Further, in claim 2, a DC motor, a sensor that detects the rotational speed of the DC motor, and a speed signal from the sensor is compared with a preset value to control the current of the DC motor so that the set speed is achieved. a control circuit that outputs a PWM signal, a semiconductor switch that is turned on and off by the control circuit output to rotate the DC motor, and a timer circuit that outputs an on/off signal to the semiconductor switch to drive the rotation of the DC motor in steps. and a changeover switch that switches between the control circuit output and the timer circuit output, so even if the motor is a DC motor,
The rotation of the DC motor can be driven in steps by operating the changeover switch and the timer circuit output, and the positioning of the screw head can be easily performed. A semiconductor switch that excites the coil of the brushless motor, a position detector that detects the position of the brushless motor, a distribution circuit that outputs an excitation signal that turns on and off the semiconductor switch based on the signal from the position detector, and a distribution circuit. The motor is equipped with a timer circuit that outputs an on/off signal via a changeover switch to drive the rotation of the brushless motor in steps, so even if the motor is a brushless motor, the changeover switch can be operated. The distribution circuit is controlled by the timer circuit output, and the rotation of the brushless motor can be driven in steps, making it easy to align the screw head.

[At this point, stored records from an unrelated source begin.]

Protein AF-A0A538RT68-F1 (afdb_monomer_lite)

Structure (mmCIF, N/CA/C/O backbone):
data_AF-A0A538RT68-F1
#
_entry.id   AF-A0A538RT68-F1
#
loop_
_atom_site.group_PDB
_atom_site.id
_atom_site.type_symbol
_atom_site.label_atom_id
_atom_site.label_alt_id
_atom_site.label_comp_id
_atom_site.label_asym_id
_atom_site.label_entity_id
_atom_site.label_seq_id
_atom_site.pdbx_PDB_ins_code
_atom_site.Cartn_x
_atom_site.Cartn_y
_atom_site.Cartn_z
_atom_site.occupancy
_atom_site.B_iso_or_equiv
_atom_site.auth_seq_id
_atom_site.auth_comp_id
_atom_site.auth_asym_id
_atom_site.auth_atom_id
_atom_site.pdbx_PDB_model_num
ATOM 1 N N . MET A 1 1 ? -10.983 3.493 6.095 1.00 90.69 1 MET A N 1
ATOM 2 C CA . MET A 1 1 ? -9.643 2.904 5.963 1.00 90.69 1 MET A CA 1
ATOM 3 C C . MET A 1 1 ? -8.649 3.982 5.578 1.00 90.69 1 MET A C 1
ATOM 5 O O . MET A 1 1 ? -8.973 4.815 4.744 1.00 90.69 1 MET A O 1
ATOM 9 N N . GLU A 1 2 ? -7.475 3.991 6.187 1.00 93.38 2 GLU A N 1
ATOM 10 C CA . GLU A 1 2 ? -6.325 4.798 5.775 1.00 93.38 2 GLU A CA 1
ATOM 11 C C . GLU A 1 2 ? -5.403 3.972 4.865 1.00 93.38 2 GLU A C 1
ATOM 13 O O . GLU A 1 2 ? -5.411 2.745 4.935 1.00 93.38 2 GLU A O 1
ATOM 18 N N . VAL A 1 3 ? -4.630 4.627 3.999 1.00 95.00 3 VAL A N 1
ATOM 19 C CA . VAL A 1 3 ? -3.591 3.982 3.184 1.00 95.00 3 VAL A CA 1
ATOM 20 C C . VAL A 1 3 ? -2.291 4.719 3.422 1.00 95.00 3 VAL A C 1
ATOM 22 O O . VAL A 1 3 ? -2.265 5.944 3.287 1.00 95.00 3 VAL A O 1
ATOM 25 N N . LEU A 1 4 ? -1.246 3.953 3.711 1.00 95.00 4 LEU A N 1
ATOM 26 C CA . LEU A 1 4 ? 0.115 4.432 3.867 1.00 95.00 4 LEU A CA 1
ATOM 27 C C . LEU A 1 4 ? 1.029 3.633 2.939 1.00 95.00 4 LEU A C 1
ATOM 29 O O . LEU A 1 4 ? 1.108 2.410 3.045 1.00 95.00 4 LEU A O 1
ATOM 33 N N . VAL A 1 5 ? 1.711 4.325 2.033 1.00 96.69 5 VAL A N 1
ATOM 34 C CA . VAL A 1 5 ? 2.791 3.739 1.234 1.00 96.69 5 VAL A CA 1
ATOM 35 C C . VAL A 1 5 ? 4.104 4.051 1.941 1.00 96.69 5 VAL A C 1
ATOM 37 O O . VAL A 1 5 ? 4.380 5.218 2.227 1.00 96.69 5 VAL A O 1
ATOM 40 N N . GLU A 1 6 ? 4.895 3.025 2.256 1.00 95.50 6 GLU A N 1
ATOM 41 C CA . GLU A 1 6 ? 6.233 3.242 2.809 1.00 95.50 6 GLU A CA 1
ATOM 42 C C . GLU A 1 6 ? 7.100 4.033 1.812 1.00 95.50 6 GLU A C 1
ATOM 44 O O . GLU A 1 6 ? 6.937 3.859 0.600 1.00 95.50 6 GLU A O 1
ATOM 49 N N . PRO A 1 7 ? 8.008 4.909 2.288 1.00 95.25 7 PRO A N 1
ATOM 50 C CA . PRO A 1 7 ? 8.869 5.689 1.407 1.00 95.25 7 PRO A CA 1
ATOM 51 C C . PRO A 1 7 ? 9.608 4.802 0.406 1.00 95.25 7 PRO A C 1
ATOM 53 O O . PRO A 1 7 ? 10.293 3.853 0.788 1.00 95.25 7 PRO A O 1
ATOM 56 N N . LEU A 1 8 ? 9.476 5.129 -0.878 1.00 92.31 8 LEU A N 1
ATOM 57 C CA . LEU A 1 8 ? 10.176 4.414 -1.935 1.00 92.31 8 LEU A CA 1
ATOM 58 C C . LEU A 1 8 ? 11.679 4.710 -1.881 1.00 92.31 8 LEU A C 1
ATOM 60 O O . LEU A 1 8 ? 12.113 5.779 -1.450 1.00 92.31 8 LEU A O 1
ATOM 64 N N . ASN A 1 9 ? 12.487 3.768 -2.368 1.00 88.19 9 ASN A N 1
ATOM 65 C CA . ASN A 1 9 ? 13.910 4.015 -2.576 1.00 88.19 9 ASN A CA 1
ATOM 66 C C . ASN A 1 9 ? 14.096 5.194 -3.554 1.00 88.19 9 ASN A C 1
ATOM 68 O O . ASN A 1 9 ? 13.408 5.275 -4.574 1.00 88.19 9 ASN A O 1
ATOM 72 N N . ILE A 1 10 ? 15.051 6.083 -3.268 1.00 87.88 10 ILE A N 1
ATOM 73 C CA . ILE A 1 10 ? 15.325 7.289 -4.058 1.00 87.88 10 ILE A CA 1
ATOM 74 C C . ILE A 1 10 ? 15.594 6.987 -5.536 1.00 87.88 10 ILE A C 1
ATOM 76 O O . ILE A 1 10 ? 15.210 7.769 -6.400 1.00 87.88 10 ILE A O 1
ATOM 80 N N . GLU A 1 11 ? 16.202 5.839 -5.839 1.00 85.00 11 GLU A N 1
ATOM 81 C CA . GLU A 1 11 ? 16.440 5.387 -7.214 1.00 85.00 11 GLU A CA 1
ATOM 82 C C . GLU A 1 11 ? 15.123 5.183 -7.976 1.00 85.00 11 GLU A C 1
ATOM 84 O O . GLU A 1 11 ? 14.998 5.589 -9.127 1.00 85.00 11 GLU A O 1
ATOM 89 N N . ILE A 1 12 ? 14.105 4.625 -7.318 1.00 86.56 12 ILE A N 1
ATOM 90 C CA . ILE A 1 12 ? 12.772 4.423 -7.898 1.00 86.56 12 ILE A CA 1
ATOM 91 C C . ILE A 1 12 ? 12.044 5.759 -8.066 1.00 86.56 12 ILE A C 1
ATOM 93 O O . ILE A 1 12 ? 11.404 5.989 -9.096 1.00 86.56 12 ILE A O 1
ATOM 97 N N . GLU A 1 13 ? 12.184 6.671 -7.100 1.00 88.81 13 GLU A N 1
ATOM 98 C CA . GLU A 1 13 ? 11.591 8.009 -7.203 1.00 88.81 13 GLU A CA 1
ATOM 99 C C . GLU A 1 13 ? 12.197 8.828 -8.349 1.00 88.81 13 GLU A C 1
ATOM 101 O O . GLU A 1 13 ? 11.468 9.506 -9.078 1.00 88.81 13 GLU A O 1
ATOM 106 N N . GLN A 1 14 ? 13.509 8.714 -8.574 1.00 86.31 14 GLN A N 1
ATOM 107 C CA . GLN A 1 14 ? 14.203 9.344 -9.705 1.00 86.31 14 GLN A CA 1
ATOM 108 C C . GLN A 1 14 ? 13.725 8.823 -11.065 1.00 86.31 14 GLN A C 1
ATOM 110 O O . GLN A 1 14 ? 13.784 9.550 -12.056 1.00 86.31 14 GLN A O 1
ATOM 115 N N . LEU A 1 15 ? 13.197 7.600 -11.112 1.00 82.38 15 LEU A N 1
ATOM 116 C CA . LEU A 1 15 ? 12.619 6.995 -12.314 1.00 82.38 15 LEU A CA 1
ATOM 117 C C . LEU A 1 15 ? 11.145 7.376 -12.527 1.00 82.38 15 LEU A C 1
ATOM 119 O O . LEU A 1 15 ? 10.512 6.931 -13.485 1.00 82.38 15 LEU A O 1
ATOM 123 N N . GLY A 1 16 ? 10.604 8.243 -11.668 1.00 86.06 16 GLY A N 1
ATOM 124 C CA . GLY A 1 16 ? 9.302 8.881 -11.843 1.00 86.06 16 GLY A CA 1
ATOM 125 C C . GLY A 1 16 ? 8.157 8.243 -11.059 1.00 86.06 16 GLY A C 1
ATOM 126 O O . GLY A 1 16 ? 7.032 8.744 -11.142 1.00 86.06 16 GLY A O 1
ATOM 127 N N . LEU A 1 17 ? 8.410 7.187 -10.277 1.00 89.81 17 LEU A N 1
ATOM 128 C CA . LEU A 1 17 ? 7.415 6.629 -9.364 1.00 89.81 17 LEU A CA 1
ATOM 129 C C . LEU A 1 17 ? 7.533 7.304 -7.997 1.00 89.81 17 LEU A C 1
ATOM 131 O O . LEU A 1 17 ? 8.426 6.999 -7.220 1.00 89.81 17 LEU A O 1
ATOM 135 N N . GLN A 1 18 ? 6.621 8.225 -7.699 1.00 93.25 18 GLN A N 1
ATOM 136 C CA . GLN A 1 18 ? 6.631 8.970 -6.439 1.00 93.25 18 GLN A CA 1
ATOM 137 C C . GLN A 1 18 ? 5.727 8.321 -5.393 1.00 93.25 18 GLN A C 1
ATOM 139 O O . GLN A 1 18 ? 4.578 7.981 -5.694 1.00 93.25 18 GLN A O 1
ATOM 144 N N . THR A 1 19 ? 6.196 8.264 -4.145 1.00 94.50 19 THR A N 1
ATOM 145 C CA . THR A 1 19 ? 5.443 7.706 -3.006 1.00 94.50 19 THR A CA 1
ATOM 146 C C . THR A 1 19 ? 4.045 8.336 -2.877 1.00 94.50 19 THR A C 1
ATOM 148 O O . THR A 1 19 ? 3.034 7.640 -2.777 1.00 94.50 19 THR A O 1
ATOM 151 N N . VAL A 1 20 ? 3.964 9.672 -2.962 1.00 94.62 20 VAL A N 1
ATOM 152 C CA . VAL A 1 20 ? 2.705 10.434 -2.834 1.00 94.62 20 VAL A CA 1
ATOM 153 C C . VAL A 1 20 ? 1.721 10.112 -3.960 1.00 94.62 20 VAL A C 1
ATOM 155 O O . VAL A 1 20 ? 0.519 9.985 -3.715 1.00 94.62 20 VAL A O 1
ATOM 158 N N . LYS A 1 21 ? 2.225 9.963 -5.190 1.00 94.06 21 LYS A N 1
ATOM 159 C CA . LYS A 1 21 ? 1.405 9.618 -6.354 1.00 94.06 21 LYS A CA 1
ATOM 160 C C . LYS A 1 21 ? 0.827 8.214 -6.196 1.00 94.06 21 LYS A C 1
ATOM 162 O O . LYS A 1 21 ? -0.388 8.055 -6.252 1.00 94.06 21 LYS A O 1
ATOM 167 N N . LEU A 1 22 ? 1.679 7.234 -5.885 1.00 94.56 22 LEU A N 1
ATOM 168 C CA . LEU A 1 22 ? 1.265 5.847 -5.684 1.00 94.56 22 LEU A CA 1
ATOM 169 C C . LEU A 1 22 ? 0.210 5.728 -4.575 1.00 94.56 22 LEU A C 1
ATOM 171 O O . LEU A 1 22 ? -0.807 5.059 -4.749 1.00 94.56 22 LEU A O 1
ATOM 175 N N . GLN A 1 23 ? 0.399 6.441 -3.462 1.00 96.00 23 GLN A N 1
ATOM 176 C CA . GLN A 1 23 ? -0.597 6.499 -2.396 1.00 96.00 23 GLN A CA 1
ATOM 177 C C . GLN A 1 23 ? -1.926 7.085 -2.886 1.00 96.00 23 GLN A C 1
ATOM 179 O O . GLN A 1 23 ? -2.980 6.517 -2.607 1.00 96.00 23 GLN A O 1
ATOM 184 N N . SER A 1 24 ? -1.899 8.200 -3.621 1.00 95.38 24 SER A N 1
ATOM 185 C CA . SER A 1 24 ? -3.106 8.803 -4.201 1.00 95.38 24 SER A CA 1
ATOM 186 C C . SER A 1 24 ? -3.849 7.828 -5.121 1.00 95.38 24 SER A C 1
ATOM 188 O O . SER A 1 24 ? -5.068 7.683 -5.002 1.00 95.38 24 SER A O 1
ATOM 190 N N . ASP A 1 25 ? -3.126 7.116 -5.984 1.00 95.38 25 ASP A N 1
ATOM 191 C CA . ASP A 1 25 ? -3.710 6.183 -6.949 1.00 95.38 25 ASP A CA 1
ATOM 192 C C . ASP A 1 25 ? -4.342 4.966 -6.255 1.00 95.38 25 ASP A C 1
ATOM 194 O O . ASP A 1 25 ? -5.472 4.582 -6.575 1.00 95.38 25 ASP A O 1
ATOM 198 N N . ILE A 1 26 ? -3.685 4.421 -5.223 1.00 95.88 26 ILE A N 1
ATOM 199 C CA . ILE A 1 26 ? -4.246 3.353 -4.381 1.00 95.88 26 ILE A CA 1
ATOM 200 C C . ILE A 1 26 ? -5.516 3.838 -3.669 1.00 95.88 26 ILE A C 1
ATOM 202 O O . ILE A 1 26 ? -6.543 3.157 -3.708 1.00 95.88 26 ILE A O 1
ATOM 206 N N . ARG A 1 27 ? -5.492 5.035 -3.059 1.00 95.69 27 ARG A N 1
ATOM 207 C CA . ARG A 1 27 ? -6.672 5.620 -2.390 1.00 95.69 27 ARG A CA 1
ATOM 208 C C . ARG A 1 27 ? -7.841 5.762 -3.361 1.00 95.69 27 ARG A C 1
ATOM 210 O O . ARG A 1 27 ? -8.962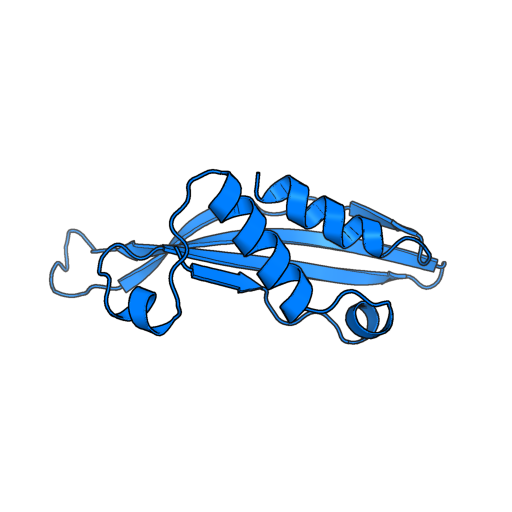 5.386 -3.022 1.00 95.69 27 ARG A O 1
ATOM 217 N N . GLN A 1 28 ? -7.590 6.275 -4.565 1.00 95.44 28 GLN A N 1
ATOM 218 C CA . GLN A 1 28 ? -8.624 6.429 -5.586 1.00 95.44 28 GLN A CA 1
ATOM 219 C C . GLN A 1 28 ? -9.197 5.072 -6.011 1.00 95.44 28 GLN A C 1
ATOM 221 O O . GLN A 1 28 ? -10.404 4.948 -6.227 1.00 95.44 28 GLN A O 1
ATOM 226 N N . ARG A 1 29 ? -8.350 4.047 -6.133 1.00 94.94 29 ARG A N 1
ATOM 227 C CA . ARG A 1 29 ? -8.763 2.702 -6.536 1.00 94.94 29 ARG A CA 1
ATOM 228 C C . ARG A 1 29 ? -9.649 2.029 -5.490 1.00 94.94 29 ARG A C 1
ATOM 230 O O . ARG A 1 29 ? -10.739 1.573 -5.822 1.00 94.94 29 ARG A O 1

[Brief explanation of the drawing]

FIG. 1 is a block diagram of an embodiment of the present invention, FIG. 2 is a specific circuit diagram of the timer circuit of the above, FIG. 3 is a cutaway side view of the same, and FIG. 4 is a block diagram of another embodiment of the same. Figure 5 is the specific circuit diagram as above, Figure 6 is the time chart as above, Figure 7 is the same as above.
The figure is a block diagram of a conventional example. FIG. 8 is a cutaway side view of the same. 2 is a motor, 8 is a sensor, 9 is a control circuit, 11 is a semiconductor switch, 12 is a selector switch, 13 is a timer circuit, and 15 is a distribution circuit.

Claims (3)

[Claims] (1) In an electric tool that rotates a motor to rotate a screw or the like at the tip of an output shaft, a control means is provided to control the rotation of the output shaft in steps by operating a changeover switch during rotation of the motor. A power tool featuring: (2) A DC motor, a sensor that detects the rotation speed of the DC motor, and a PWM signal that compares the speed signal from the sensor with a preset value and controls the current of the DC motor to reach the set speed. A control circuit that outputs an output, a semiconductor switch that is turned on and off by the control circuit output to rotate the DC motor, a timer circuit that outputs an on/off signal to the semiconductor switch to drive the rotation of the DC motor in steps, and the above control. The power tool according to claim 1, further comprising a changeover switch for switching between circuit output and timer circuit output. (3) A brushless motor, a semiconductor switch that excites the coil of the brushless motor, a position detector that detects the position of the brushless motor, and a distribution circuit that outputs an excitation signal that turns on and off the semiconductor switch based on the signal from the position detector. 2. The power tool according to claim 1, further comprising: a timer circuit that outputs an on/off signal via a changeover switch to drive the distribution circuit and drive the rotation of the brushless motor in steps.